Abstract Views: 212  |  PDF Views: 2

Authors

M. E. Hammad
Engineering Department, Nuclear Research Center, Egyptian Atomic Energy Authority, Egypt
H. Kasban
Engineering Department, Nuclear Research Center, Egyptian Atomic Energy Authority, Egypt
O. Zahran
Electronics and Electrical Communications Department, Menoufia University, Menouf, Egypt
M. I. Dessouky
Electronics and Electrical Communications Department, Menoufia University, Menouf, Egypt
S. M. Elaraby
Engineering Department, Nuclear Research Center, Egyptian Atomic Energy Authority, Egypt

Abstract


This paper presents a proposed approach for distillation column malfunction identification using Higher Order Statistics (HOS). Gamma ray scanning techniques have been used for examining the inner details of a distillation column.

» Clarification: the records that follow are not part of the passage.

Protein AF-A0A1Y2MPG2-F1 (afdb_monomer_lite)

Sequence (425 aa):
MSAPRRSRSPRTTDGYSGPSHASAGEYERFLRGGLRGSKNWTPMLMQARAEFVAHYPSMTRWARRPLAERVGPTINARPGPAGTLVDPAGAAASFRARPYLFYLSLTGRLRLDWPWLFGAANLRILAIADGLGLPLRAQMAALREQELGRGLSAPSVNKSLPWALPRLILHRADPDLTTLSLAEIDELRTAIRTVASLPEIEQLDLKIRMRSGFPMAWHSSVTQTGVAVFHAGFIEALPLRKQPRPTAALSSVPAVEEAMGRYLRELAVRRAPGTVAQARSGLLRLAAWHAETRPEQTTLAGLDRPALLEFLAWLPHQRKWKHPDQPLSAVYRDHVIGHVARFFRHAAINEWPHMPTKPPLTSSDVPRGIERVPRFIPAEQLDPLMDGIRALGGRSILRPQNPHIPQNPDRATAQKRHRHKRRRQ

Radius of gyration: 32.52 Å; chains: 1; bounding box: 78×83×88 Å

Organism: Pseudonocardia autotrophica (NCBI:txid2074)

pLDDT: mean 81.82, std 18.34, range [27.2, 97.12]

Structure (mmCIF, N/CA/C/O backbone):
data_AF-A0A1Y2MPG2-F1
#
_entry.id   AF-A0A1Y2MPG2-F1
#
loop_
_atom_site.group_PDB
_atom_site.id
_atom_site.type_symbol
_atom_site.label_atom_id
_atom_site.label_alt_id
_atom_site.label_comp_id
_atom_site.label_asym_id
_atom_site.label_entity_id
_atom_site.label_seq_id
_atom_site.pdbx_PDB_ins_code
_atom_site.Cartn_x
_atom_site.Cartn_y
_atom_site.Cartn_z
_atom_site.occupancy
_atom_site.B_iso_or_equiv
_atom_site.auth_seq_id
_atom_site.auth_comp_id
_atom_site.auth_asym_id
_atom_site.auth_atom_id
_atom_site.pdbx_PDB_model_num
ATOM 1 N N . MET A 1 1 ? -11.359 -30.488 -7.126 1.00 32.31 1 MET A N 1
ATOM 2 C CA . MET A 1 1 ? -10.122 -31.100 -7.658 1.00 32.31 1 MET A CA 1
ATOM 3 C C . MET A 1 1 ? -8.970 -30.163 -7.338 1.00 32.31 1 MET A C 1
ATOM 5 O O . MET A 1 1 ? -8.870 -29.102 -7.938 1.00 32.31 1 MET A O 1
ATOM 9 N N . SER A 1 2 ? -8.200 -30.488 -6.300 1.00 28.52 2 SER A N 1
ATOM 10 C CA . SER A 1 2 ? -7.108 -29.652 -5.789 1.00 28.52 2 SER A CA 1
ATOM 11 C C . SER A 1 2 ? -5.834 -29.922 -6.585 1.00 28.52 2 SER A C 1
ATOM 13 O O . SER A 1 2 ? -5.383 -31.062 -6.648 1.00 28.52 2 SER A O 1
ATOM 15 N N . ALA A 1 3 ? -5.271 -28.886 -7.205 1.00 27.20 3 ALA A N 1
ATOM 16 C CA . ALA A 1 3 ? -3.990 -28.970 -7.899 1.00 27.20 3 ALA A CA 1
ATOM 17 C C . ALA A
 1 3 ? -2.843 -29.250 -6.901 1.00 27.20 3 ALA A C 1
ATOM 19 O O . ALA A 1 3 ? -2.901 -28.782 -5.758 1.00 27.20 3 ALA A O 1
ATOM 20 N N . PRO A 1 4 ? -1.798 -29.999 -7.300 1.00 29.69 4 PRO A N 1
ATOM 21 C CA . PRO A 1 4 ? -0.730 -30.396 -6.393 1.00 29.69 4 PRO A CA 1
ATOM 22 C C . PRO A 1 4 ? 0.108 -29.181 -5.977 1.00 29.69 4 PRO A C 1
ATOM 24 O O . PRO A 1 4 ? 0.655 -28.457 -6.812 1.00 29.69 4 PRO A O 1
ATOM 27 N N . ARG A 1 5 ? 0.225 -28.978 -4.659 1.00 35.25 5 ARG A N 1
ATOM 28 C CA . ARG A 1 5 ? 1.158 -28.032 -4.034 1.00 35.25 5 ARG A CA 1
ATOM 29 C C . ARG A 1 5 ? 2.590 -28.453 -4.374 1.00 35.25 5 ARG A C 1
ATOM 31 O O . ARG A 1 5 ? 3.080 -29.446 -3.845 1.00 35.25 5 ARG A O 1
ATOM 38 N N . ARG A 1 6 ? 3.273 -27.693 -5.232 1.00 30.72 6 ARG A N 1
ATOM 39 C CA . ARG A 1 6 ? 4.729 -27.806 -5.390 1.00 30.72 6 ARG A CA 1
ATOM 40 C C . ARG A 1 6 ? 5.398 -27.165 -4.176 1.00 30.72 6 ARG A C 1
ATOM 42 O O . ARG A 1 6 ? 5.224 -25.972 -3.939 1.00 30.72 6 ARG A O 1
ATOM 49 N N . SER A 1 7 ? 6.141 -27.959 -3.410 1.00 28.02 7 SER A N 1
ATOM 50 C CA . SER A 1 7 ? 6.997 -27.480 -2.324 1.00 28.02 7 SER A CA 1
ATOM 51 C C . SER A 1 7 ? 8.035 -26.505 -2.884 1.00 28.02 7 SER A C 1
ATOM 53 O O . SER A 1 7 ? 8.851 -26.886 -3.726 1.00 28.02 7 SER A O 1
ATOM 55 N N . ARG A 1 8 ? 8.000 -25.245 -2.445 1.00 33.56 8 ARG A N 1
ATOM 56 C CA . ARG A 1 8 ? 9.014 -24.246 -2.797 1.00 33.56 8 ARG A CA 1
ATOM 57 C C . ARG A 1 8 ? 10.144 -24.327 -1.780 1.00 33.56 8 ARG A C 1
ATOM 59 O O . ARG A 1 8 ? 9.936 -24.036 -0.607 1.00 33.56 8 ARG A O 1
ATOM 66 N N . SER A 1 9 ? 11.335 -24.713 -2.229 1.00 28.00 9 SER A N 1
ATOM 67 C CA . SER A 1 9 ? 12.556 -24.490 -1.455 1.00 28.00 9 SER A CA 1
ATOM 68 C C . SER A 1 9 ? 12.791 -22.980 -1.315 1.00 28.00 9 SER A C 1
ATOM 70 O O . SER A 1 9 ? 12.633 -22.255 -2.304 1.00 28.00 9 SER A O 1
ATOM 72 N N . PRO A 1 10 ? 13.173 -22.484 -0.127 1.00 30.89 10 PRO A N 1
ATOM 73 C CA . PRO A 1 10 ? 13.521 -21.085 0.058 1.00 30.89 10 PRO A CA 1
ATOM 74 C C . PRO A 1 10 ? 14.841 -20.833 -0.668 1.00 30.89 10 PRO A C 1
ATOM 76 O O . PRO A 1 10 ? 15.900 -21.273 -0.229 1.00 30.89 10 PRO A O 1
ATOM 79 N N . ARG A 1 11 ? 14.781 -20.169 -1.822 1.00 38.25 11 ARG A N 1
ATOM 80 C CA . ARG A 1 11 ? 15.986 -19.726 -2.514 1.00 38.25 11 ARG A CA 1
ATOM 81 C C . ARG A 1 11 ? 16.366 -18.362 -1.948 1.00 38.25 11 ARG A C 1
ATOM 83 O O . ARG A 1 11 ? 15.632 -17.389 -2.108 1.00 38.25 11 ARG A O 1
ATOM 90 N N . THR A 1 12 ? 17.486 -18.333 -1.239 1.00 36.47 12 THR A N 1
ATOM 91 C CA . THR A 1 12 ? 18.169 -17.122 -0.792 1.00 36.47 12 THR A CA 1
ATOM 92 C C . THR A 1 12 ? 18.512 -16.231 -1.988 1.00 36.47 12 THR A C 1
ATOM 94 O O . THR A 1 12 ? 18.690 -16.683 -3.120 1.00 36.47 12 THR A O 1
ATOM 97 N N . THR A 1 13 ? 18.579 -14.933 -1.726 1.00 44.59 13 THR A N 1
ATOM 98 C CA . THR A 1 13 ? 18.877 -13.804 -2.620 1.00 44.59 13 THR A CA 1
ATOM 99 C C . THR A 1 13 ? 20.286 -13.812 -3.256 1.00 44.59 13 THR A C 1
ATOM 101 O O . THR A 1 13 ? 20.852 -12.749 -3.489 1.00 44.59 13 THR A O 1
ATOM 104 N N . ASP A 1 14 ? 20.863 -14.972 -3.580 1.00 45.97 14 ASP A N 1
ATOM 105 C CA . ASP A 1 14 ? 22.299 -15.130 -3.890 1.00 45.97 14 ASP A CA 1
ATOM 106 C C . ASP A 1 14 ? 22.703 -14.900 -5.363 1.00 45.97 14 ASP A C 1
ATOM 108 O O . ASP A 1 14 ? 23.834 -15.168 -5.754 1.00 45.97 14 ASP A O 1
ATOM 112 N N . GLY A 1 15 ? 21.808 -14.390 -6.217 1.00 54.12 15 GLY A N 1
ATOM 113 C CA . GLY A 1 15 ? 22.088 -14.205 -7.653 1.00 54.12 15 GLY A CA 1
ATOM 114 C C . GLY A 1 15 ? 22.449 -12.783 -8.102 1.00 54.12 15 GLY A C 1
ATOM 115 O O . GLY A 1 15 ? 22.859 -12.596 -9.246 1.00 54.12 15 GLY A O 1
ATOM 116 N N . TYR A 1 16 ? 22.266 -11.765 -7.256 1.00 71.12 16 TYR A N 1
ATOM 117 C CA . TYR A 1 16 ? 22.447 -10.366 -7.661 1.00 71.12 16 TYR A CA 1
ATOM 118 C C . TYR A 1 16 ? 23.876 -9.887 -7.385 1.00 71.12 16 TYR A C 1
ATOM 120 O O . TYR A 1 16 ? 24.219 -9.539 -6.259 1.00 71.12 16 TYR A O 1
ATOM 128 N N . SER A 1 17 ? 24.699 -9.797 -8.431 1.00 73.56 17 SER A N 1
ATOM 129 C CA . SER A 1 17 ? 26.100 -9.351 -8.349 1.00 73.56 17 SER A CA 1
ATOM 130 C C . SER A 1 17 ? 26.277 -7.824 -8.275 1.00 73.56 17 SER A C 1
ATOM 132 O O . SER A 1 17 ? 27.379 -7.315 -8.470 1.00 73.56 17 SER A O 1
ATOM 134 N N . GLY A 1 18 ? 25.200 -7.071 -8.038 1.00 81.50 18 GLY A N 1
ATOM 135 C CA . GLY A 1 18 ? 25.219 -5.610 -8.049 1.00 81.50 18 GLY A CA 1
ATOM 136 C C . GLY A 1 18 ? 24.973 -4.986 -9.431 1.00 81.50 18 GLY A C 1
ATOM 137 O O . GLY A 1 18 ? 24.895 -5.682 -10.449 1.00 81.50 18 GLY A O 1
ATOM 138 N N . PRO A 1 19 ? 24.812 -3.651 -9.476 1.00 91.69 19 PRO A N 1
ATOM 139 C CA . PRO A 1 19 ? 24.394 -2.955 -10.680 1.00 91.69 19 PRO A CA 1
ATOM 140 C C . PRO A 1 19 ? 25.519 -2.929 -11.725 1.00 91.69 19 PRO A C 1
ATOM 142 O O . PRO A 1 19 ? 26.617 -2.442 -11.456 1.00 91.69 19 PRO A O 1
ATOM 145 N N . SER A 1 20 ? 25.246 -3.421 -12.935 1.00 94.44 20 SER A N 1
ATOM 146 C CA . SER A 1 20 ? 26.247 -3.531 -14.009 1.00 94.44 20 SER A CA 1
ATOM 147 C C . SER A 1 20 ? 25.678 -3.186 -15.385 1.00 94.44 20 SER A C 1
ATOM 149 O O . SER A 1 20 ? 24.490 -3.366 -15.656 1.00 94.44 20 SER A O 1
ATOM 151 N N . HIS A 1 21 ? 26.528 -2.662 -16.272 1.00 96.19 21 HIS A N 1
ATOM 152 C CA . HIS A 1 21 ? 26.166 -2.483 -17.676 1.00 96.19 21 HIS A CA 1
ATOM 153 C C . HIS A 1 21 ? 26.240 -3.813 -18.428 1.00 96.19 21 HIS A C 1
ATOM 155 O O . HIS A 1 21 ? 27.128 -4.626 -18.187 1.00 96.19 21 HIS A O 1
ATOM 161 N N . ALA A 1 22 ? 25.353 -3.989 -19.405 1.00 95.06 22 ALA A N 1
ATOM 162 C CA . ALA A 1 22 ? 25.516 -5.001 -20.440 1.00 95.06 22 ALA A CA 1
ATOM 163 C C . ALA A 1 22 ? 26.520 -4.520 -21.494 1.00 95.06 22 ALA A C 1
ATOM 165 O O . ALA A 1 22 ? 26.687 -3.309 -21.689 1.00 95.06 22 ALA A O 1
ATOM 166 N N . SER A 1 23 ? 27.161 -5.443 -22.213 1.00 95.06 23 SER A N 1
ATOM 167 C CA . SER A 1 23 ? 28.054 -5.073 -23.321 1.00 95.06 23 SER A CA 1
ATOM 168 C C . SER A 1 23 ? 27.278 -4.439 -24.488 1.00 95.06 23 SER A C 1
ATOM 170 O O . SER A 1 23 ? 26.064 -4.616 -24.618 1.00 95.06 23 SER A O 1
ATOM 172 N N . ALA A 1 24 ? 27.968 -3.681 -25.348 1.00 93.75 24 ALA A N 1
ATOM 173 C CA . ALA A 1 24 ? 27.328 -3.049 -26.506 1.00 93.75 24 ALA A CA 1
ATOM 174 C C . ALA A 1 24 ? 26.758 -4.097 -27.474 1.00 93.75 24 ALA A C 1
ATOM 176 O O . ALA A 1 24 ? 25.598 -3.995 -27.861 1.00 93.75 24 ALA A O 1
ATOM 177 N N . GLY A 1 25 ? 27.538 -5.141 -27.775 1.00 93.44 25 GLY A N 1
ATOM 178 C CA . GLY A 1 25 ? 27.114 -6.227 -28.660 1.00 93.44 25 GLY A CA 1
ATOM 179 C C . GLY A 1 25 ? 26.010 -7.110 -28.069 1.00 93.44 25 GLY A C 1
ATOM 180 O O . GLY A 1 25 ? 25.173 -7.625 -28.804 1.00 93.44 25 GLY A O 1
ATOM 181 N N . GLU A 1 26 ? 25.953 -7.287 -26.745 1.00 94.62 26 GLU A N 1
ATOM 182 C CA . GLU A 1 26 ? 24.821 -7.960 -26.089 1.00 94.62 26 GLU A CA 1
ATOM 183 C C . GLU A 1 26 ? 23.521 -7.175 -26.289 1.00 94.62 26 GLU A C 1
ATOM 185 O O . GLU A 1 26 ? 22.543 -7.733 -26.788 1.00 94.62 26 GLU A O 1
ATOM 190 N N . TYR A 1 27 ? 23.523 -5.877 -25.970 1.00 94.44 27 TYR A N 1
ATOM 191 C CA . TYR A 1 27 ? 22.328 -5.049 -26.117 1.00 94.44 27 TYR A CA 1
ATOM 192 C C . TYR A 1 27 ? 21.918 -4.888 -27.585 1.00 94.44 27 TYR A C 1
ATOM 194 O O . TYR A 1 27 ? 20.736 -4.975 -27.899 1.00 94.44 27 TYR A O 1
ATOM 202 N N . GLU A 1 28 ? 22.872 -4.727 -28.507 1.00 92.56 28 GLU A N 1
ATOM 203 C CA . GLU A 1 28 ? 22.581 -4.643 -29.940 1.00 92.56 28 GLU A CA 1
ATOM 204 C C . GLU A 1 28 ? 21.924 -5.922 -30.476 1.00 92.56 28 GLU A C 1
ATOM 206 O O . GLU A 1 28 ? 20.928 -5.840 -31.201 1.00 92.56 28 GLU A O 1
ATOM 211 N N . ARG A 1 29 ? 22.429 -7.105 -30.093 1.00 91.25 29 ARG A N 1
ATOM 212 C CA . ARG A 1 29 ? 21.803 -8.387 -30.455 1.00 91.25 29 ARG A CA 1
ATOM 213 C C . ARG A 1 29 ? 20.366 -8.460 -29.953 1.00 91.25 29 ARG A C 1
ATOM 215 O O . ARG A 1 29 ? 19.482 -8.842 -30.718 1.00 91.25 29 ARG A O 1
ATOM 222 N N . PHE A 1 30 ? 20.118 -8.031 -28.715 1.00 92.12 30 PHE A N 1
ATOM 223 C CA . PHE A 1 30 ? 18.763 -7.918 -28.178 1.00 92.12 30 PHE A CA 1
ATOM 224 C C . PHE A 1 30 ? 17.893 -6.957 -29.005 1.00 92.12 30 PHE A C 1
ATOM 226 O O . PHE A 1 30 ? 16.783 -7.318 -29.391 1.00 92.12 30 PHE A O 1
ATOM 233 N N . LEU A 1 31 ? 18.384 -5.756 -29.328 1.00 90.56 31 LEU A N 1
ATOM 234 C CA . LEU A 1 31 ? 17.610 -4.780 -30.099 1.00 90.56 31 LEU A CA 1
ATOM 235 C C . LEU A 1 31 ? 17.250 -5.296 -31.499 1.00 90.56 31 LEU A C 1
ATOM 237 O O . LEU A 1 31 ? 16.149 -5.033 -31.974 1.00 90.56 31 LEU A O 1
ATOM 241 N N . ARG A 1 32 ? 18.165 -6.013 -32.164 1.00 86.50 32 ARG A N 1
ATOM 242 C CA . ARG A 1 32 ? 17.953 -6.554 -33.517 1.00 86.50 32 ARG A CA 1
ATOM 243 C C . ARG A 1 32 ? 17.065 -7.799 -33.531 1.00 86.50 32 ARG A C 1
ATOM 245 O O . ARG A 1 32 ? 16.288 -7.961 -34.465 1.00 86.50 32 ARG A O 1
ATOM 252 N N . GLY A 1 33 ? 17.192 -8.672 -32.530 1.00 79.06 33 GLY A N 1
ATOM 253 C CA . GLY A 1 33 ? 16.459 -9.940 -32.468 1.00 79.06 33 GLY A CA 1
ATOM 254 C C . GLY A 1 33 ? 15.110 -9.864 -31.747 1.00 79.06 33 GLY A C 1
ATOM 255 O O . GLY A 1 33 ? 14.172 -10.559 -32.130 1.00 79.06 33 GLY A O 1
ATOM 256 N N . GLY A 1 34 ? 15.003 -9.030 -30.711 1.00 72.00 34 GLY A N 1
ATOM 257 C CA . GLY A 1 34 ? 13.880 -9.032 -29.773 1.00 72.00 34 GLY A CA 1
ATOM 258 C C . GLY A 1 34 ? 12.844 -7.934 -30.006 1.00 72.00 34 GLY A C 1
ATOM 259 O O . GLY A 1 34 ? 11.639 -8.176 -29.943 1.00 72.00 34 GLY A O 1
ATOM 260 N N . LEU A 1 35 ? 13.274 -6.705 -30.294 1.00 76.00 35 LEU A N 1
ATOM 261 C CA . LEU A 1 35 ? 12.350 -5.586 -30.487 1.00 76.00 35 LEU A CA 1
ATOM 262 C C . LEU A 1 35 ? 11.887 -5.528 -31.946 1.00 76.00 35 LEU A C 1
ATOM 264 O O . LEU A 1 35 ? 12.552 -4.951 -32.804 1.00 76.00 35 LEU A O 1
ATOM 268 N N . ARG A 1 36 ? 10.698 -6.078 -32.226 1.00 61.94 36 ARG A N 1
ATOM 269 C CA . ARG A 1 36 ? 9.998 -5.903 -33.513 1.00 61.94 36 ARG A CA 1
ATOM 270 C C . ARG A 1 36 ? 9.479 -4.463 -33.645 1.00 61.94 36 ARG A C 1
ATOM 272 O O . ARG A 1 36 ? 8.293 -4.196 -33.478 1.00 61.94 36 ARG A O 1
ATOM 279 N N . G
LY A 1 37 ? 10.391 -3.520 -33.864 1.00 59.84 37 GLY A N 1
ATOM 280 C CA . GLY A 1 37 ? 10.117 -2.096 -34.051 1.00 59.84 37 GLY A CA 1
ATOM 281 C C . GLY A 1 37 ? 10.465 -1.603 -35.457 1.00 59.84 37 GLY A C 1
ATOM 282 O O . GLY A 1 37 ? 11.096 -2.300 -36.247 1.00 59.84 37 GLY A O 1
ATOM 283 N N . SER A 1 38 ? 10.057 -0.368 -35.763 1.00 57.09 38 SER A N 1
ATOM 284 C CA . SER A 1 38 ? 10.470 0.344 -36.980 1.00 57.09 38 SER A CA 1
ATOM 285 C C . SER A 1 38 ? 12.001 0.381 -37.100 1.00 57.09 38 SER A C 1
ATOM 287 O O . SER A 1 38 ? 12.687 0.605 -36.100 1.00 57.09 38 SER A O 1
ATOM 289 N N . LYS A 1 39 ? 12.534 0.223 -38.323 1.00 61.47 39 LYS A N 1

In the proposed method, the signals are firstly divided into frames; each frame contains only the signal of one column tray. Secondly, HOS are estimated for these frame signals. Thirdly, features are extracted from the HOS estimate. Finally, features are used for training and testing of Support Vector Machine classifier to identify the distillation column malfunctions. The simulation results show that the HOS can be used efficiently for the distillation column malfunction identification especially at high noisy scanning conditions.

Keywords


Bispectrum, Cumulant, Moment, and Trispectrum.